Thomas Jarboe, a University of Washington (UW) professor of aeronautics and astronautics with Brian Nelson, research associate professor of electrical engineering; and research associate Brian Victor, research scientists David Ennis, Nathaniel Hicks, George Marklin and Roger Smith and graduate students Chris Hansen, Aaron Hossack, Cihan Ackay and Kyle Morgan, all in UW aeronautics and astronautics are using two handle-shaped coils to alternately generate currents on either side of the central core of a plasma chamber.
This idea competes with the tokamak, the donut idea that has the plasma swirling around inside. The ITER tokamak in France is a multibillion-dollar fusion reactor built to see whether a big enough reactor can generate fusion power by injecting high-frequency electromagnetic waves and high-speed hydrogen ions to contain and sustain the plasma by maintaining a hot 100-million-degree operating temperature while enclosing it with magnetic fields.
Plasma is difficult stuff. It’s so hot that the electrons have separated from the fuel’s atomic nuclei. The plasma cannot touch any chamber walls, so instead its contained by a magnetic bottle effect. Keeping the plasma hot enough and sustaining those magnetic fields requires a lot of energy.
The problem remains, crushing and smashing the atoms together takes a lot of energy, and scientists are still working on a way to do it so you get out more energy than you put in. The sun for example is a powerful fusion reactor but scientists haven’t recreated a full-scale sun here on Earth.
Professor Jarboe said, “That method works, but it’s extremely inefficient and expensive, to the point that it really is a major problem with magnetic confinement.”
The team’s research could help contain and stabilize the plasma using as little as 1% of the energy required by current methods. Jarboe presented the findings last week at the International Atomic Energy Association’s 24th annual Fusion Energy Conference in San Diego.
The new UW equipment looks like two handles from coffee mugs – except they are attached to a vessel containing a million-degree plasma that is literally too hot to handle. Essentially the magnets are simple horseshoe designs facing each other with a 90º offset.
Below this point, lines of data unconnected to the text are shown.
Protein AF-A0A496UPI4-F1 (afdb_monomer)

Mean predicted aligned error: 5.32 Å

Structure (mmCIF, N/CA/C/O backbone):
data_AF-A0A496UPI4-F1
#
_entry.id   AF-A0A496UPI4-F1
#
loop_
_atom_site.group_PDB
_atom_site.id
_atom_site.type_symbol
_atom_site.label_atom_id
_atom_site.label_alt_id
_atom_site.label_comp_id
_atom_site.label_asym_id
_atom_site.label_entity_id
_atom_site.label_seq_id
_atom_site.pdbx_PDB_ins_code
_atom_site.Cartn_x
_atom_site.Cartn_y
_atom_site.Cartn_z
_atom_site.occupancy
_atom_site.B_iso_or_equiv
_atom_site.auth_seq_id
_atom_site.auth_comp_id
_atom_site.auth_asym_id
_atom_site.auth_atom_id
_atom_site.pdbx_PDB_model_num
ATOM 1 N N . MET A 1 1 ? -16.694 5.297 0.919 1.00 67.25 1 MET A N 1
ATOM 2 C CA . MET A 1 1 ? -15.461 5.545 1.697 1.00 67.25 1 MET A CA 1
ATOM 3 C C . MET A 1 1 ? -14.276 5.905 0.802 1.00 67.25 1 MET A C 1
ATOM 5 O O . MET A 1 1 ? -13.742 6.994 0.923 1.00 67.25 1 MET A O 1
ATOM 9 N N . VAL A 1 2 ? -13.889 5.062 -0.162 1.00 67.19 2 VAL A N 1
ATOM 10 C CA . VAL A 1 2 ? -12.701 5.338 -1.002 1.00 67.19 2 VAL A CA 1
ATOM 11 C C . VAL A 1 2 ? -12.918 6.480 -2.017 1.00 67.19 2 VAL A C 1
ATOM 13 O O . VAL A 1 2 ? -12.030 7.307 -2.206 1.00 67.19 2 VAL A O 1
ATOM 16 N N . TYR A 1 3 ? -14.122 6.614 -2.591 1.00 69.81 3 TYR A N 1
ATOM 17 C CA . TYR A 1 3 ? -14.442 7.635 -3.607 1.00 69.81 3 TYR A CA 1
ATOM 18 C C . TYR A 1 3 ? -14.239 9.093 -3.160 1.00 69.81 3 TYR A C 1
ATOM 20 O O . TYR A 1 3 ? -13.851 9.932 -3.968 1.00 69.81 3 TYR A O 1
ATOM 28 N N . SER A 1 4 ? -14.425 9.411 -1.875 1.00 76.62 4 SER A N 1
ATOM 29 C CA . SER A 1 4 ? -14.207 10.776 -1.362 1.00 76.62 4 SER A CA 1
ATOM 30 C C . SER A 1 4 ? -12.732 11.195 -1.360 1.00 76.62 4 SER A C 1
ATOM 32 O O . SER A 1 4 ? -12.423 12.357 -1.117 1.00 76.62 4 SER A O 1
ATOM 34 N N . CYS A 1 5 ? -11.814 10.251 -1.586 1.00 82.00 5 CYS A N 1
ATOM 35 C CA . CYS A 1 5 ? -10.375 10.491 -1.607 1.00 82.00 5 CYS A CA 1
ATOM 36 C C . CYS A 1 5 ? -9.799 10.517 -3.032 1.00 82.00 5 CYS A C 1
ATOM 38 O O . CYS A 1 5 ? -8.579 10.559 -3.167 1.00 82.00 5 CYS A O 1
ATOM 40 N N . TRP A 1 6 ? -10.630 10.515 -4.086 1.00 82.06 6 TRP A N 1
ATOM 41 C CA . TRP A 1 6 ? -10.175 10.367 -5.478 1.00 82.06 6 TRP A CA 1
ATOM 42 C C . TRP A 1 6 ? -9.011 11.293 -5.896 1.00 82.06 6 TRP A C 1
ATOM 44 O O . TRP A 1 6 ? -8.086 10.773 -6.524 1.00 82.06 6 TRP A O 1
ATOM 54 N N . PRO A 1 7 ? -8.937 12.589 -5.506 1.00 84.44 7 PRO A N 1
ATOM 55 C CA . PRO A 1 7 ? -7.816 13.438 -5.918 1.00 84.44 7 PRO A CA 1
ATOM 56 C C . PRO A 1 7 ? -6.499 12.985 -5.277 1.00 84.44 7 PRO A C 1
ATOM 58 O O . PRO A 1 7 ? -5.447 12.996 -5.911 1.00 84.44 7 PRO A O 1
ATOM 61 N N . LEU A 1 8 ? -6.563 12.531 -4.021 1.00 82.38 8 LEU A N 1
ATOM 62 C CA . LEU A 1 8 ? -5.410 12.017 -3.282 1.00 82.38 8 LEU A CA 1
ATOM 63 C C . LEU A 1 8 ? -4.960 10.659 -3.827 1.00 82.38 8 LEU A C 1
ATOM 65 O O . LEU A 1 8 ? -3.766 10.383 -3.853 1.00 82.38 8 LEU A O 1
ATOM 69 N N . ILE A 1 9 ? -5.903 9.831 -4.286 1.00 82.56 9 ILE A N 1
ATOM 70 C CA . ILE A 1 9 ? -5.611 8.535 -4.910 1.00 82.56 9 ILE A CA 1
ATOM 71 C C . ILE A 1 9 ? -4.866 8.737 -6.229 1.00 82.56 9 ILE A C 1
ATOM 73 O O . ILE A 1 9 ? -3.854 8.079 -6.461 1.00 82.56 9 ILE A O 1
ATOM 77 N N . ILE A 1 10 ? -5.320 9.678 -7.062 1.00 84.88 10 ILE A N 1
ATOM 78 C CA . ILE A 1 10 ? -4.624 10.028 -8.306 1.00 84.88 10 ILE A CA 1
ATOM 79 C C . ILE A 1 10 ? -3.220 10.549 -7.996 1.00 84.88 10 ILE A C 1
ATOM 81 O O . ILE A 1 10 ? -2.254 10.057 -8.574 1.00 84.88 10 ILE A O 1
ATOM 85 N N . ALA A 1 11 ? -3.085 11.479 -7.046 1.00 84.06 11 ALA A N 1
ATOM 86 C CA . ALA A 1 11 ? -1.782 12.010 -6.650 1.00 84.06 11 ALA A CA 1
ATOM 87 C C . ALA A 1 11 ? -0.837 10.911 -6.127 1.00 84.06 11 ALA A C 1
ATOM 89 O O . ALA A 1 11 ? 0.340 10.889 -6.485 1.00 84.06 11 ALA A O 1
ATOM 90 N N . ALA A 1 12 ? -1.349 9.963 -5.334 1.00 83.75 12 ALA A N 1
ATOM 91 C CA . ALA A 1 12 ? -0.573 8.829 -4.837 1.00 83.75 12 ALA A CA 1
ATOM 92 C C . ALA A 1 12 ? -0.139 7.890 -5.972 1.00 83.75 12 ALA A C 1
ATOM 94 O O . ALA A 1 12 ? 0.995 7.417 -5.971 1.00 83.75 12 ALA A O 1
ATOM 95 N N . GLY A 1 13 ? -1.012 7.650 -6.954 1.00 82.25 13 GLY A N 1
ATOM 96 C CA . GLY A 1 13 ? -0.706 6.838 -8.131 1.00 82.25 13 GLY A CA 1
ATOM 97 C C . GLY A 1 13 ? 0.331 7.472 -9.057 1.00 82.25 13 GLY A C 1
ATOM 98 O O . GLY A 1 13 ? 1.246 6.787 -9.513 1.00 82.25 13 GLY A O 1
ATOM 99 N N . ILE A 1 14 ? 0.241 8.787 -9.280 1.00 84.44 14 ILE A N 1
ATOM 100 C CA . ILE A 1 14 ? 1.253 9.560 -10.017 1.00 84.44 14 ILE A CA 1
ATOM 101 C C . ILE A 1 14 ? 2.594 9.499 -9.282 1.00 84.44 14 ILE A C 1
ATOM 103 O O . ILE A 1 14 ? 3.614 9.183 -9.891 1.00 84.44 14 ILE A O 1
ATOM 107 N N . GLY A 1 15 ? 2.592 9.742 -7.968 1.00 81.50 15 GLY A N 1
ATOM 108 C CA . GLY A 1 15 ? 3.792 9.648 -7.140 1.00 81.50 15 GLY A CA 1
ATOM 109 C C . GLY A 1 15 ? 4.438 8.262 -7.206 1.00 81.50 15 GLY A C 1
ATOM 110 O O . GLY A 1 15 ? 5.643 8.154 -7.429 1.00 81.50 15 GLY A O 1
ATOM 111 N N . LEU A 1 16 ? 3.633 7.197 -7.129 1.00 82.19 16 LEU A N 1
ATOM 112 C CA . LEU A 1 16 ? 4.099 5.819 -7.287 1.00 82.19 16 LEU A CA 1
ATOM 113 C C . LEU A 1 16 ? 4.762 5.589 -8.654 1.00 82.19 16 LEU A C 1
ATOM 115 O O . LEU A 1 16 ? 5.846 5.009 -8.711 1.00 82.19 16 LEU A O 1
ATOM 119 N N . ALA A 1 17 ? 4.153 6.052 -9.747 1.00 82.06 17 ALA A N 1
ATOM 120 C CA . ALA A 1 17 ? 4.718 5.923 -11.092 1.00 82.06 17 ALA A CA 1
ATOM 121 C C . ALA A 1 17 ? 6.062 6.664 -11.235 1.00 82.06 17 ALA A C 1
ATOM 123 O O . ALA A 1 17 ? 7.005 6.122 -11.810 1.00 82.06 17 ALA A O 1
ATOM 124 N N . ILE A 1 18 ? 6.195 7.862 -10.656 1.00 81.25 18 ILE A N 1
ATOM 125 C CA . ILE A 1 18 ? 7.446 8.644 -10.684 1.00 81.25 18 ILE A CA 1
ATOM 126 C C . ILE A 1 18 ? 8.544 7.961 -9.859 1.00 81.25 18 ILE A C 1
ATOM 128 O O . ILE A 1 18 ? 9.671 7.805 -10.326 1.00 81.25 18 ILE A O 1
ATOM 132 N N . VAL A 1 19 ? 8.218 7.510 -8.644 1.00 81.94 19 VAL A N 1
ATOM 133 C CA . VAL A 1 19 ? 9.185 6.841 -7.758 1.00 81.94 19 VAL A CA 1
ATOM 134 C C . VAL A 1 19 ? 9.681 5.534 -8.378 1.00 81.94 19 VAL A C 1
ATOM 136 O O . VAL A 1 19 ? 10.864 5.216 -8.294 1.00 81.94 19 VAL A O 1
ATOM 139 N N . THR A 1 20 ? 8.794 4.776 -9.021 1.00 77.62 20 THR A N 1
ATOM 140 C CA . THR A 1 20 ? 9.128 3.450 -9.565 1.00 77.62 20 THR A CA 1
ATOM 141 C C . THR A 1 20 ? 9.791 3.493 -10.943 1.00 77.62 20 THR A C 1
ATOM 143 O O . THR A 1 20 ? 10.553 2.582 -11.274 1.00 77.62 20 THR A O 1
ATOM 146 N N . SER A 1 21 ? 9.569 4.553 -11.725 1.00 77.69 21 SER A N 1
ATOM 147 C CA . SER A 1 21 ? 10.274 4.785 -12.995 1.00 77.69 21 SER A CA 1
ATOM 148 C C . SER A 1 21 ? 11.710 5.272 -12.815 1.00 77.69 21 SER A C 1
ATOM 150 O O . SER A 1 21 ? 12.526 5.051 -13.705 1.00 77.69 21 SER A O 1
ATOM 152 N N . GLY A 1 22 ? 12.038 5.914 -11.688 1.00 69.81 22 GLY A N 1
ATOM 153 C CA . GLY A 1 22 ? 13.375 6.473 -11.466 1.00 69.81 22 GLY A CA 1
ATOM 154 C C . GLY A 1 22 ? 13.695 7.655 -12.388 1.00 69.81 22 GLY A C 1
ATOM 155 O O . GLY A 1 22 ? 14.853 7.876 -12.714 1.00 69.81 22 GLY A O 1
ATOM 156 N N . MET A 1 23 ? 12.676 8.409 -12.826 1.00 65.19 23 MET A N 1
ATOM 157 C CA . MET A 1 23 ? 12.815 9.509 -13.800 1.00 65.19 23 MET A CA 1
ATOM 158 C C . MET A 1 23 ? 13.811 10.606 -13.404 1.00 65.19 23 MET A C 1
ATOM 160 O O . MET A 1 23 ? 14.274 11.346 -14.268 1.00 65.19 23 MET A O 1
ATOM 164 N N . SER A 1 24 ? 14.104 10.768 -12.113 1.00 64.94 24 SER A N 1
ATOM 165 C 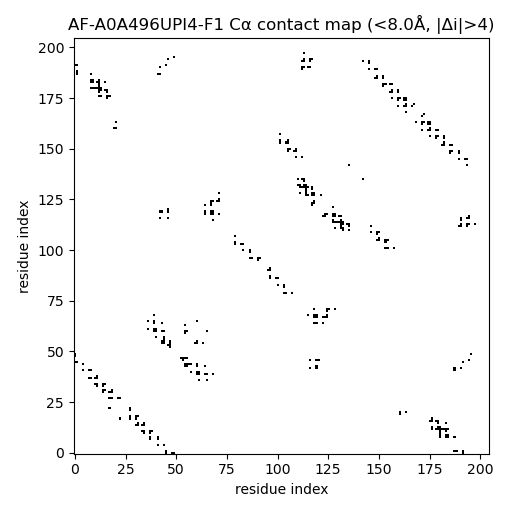CA . SER A 1 24 ? 15.078 11.743 -11.625 1.00 64.94 24 SER A CA 1
ATOM 166 C C . SER A 1 24 ? 15.491 11.405 -10.197 1.00 64.94 24 SER A C 1
ATOM 168 O O . SER A 1 24 ? 14.652 11.422 -9.294 1.00 64.94 24 SER A O 1
ATOM 170 N N . ASP A 1 25 ? 16.786 11.173 -9.980 1.00 71.00 25 ASP A N 1
ATOM 171 C CA . ASP A 1 25 ? 17.353 10.939 -8.644 1.00 71.00 25 ASP A CA 1
ATOM 172 C C . ASP A 1 25 ? 17.092 12.121 -7.695 1.00 71.00 25 ASP A C 1
ATOM 174 O O . ASP A 1 25 ? 16.858 11.933 -6.501 1.00 71.00 25 ASP A O 1
ATOM 178 N N . VAL A 1 26 ? 17.043 13.343 -8.240 1.00 74.00 26 VAL A N 1
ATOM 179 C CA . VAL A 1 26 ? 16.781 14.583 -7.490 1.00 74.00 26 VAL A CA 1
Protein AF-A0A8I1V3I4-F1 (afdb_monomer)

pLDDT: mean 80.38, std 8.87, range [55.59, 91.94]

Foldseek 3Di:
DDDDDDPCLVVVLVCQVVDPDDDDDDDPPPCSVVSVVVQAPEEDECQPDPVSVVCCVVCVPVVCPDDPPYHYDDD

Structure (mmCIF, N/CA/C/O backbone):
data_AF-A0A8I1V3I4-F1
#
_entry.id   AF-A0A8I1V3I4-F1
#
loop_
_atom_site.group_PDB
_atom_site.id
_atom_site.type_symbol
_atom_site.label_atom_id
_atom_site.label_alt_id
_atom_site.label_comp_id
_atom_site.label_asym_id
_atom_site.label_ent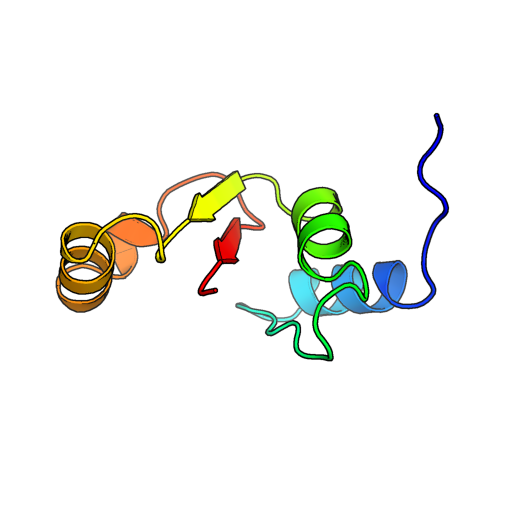ity_id
_atom_site.label_seq_id
_atom_site.pdbx_PDB_ins_code
_atom_site.Cartn_x
_atom_site.Cartn_y
_atom_site.Cartn_z
_atom_site.occupancy
_atom_site.B_iso_or_equiv
_atom_site.auth_seq_id
_atom_site.auth_comp_id
_atom_site.auth_asym_id
_atom_site.auth_atom_id
_atom_site.pdbx_PDB_model_num
ATOM 1 N N . MET A 1 1 ? -1.321 15.924 -18.114 1.00 61.12 1 MET A N 1
ATOM 2 C CA . MET A 1 1 ? -0.353 14.807 -18.184 1.00 61.12 1 MET A CA 1
ATOM 3 C C . MET A 1 1 ? -1.063 13.516 -17.832 1.00 61.12 1 MET A C 1
ATOM 5 O O . MET A 1 1 ? -1.666 13.442 -16.769 1.00 61.12 1 MET A O 1
ATOM 9 N N . THR A 1 2 ? -1.028 12.537 -18.731 1.00 85.38 2 THR A N 1
ATOM 10 C CA . THR A 1 2 ? -1.641 11.217 -18.537 1.00 85.38 2 THR A CA 1
ATOM 11 C C . THR A 1 2 ? -0.691 10.336 -17.729 1.00 85.38 2 THR A C 1
ATOM 13 O O . THR A 1 2 ? 0.509 10.320 -17.991 1.00 85.38 2 THR A O 1
ATOM 16 N N . TYR A 1 3 ? -1.207 9.639 -16.718 1.00 86.88 3 TYR A N 1
ATOM 17 C CA . TYR A 1 3 ? -0.423 8.684 -15.933 1.00 86.88 3 TYR A CA 1
ATOM 18 C C . TYR A 1 3 ? -0.002 7.501 -16.812 1.00 86.88 3 TYR A C 1
ATOM 20 O O . TYR A 1 3 ? -0.850 6.912 -17.481 1.00 86.88 3 TYR A O 1
ATOM 28 N N . LEU A 1 4 ? 1.285 7.147 -16.792 1.00 89.44 4 LEU A N 1
ATOM 29 C CA . LEU A 1 4 ? 1.780 5.944 -17.457 1.00 89.44 4 LEU A CA 1
ATOM 30 C C . LEU A 1 4 ? 1.615 4.748 -16.518 1.00 89.44 4 LEU A C 1
ATOM 32 O O . LEU A 1 4 ? 2.168 4.758 -15.416 1.00 89.44 4 LEU A O 1
ATOM 36 N N . VAL A 1 5 ? 0.870 3.742 -16.979 1.00 89.75 5 VAL A N 1
ATOM 37 C CA . VAL A 1 5 ? 0.651 2.490 -16.246 1.00 89.75 5 VAL A CA 1
ATOM 38 C C . VAL A 1 5 ? 1.994 1.828 -15.961 1.00 89.75 5 VAL A C 1
ATOM 40 O O . VAL A 1 5 ? 2.833 1.668 -16.850 1.00 89.75 5 VAL A O 1
ATOM 43 N N . ARG A 1 6 ? 2.211 1.469 -14.700 1.00 90.38 6 ARG A N 1
ATOM 44 C CA . ARG A 1 6 ? 3.411 0.792 -14.220 1.00 90.38 6 ARG A CA 1
ATOM 45 C C . ARG A 1 6 ? 3.176 -0.710 -14.191 1.00 90.38 6 ARG A C 1
ATOM 47 O O . ARG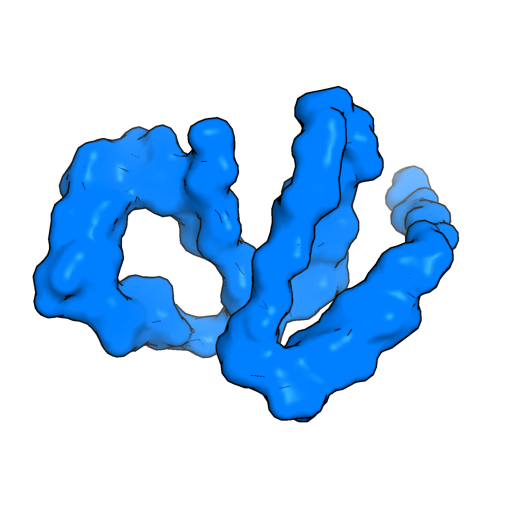 A 1 6 ? 2.065 -1.172 -13.967 1.00 90.38 6 ARG A O 1
ATOM 54 N N . ALA A 1 7 ? 4.255 -1.479 -14.312 1.00 90.19 7 ALA A N 1
ATOM 55 C CA . ALA A 1 7 ? 4.194 -2.942 -14.262 1.00 90.19 7 ALA A CA 1
ATOM 56 C C . ALA A 1 7 ? 3.539 -3.491 -12.975 1.00 90.19 7 ALA A C 1
ATOM 58 O O . ALA A 1 7 ? 2.934 -4.555 -12.996 1.00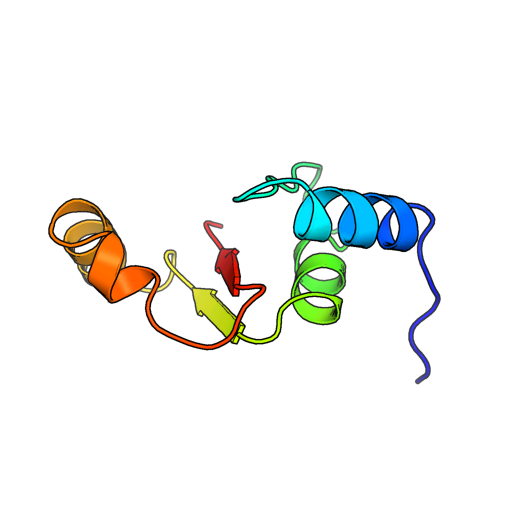 90.19 7 ALA A O 1
ATOM 59 N N . VAL A 1 8 ? 3.637 -2.752 -11.863 1.00 89.88 8 VAL A N 1
ATOM 60 C CA . VAL A 1 8 ? 3.067 -3.146 -10.566 1.00 89.88 8 VAL A CA 1
ATOM 61 C C . VAL A 1 8 ? 1.558 -2.896 -10.458 1.00 89.88 8 VAL A C 1
ATOM 63 O O . VAL A 1 8 ? 0.934 -3.453 -9.566 1.00 89.88 8 VAL A O 1
ATOM 66 N N . ASP A 1 9 ? 0.956 -2.090 -11.338 1.00 90.81 9 ASP A N 1
ATOM 67 C CA . ASP A 1 9 ? -0.446 -1.671 -11.190 1.00 90.81 9 ASP A CA 1
ATOM 68 C C . ASP A 1 9 ? -1.413 -2.859 -11.310 1.00 90.81 9 ASP A C 1
ATOM 70 O O . ASP A 1 9 ? -2.324 -3.003 -10.499 1.00 90.81 9 ASP A O 1
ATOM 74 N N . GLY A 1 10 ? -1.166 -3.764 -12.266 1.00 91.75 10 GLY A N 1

The result is a stable equilibrium – if disturbed the fields will tend to come back toward the original state, like a ball resting at the bottom of a bowl that will settle back where it started.
Jarboe explains, “Here we imposed the asymmetric field, so the plasma doesn’t have to go unstable in order for us to drive the current. We’ve shown that we can sustain a stable equilibrium and we can control the plasma, which means the bottle will be able to hold more plasma.”
The UW apparatus’ two horseshoe-shaped coils alternately generate currents on either side of the central core, thus an imposed dynamo current drive. Results show the plasma is stable and the method is energy-efficient.
But the UW research reactor is too small to fully contain the plasma without some escaping as a gas. Next, the team hopes to attach the device to a larger reactor to see if it can maintain a sufficiently tight magnetic bottle.
Jarboe’s team has worked two decades on “helicity injection” where spirals in the plasma produce asymmetric currents that generate the right electric and magnetic fields to heat and confine the contents as a more efficient alternative. But the idea couldn’t be made stable. The results showed the UW strategy required less energy than other methods, but the system was unstable; meaning that if conditions changed it would wobble out of control. It’s like a stick balancing on one end, which is stable in one moment, but is likely to come crashing down with any nudge.
It seems Jarboe and his team has explored plasma handling pretty thoroughly. If “Big Fusion” such as the ITER program has any hope of ever getting to net power some incredibly innovative ideas are going to have to be integrated.
The Jarboe team may well be on to something worth an intense look. The tokamak has a complex confinement shape to try to control while the UW IDCD is a far simpler confinement shape.
Both IDCD and the tokamak rely on magnetic fields to crush the plasma into fusion – an idea that tries the common sense. But the IDCD looks like a much more manageable and probable way to get plasma atoms to join up and spill off energy.
An IDCD also looks like something a utility company could run.
Jarboe and company are off on a good research path. The science in magnets may be all that’s stands in the way of some success. It’s quite a relief to see something that might make big fusion possible instead of looking like history’s most stupendous boondoggle.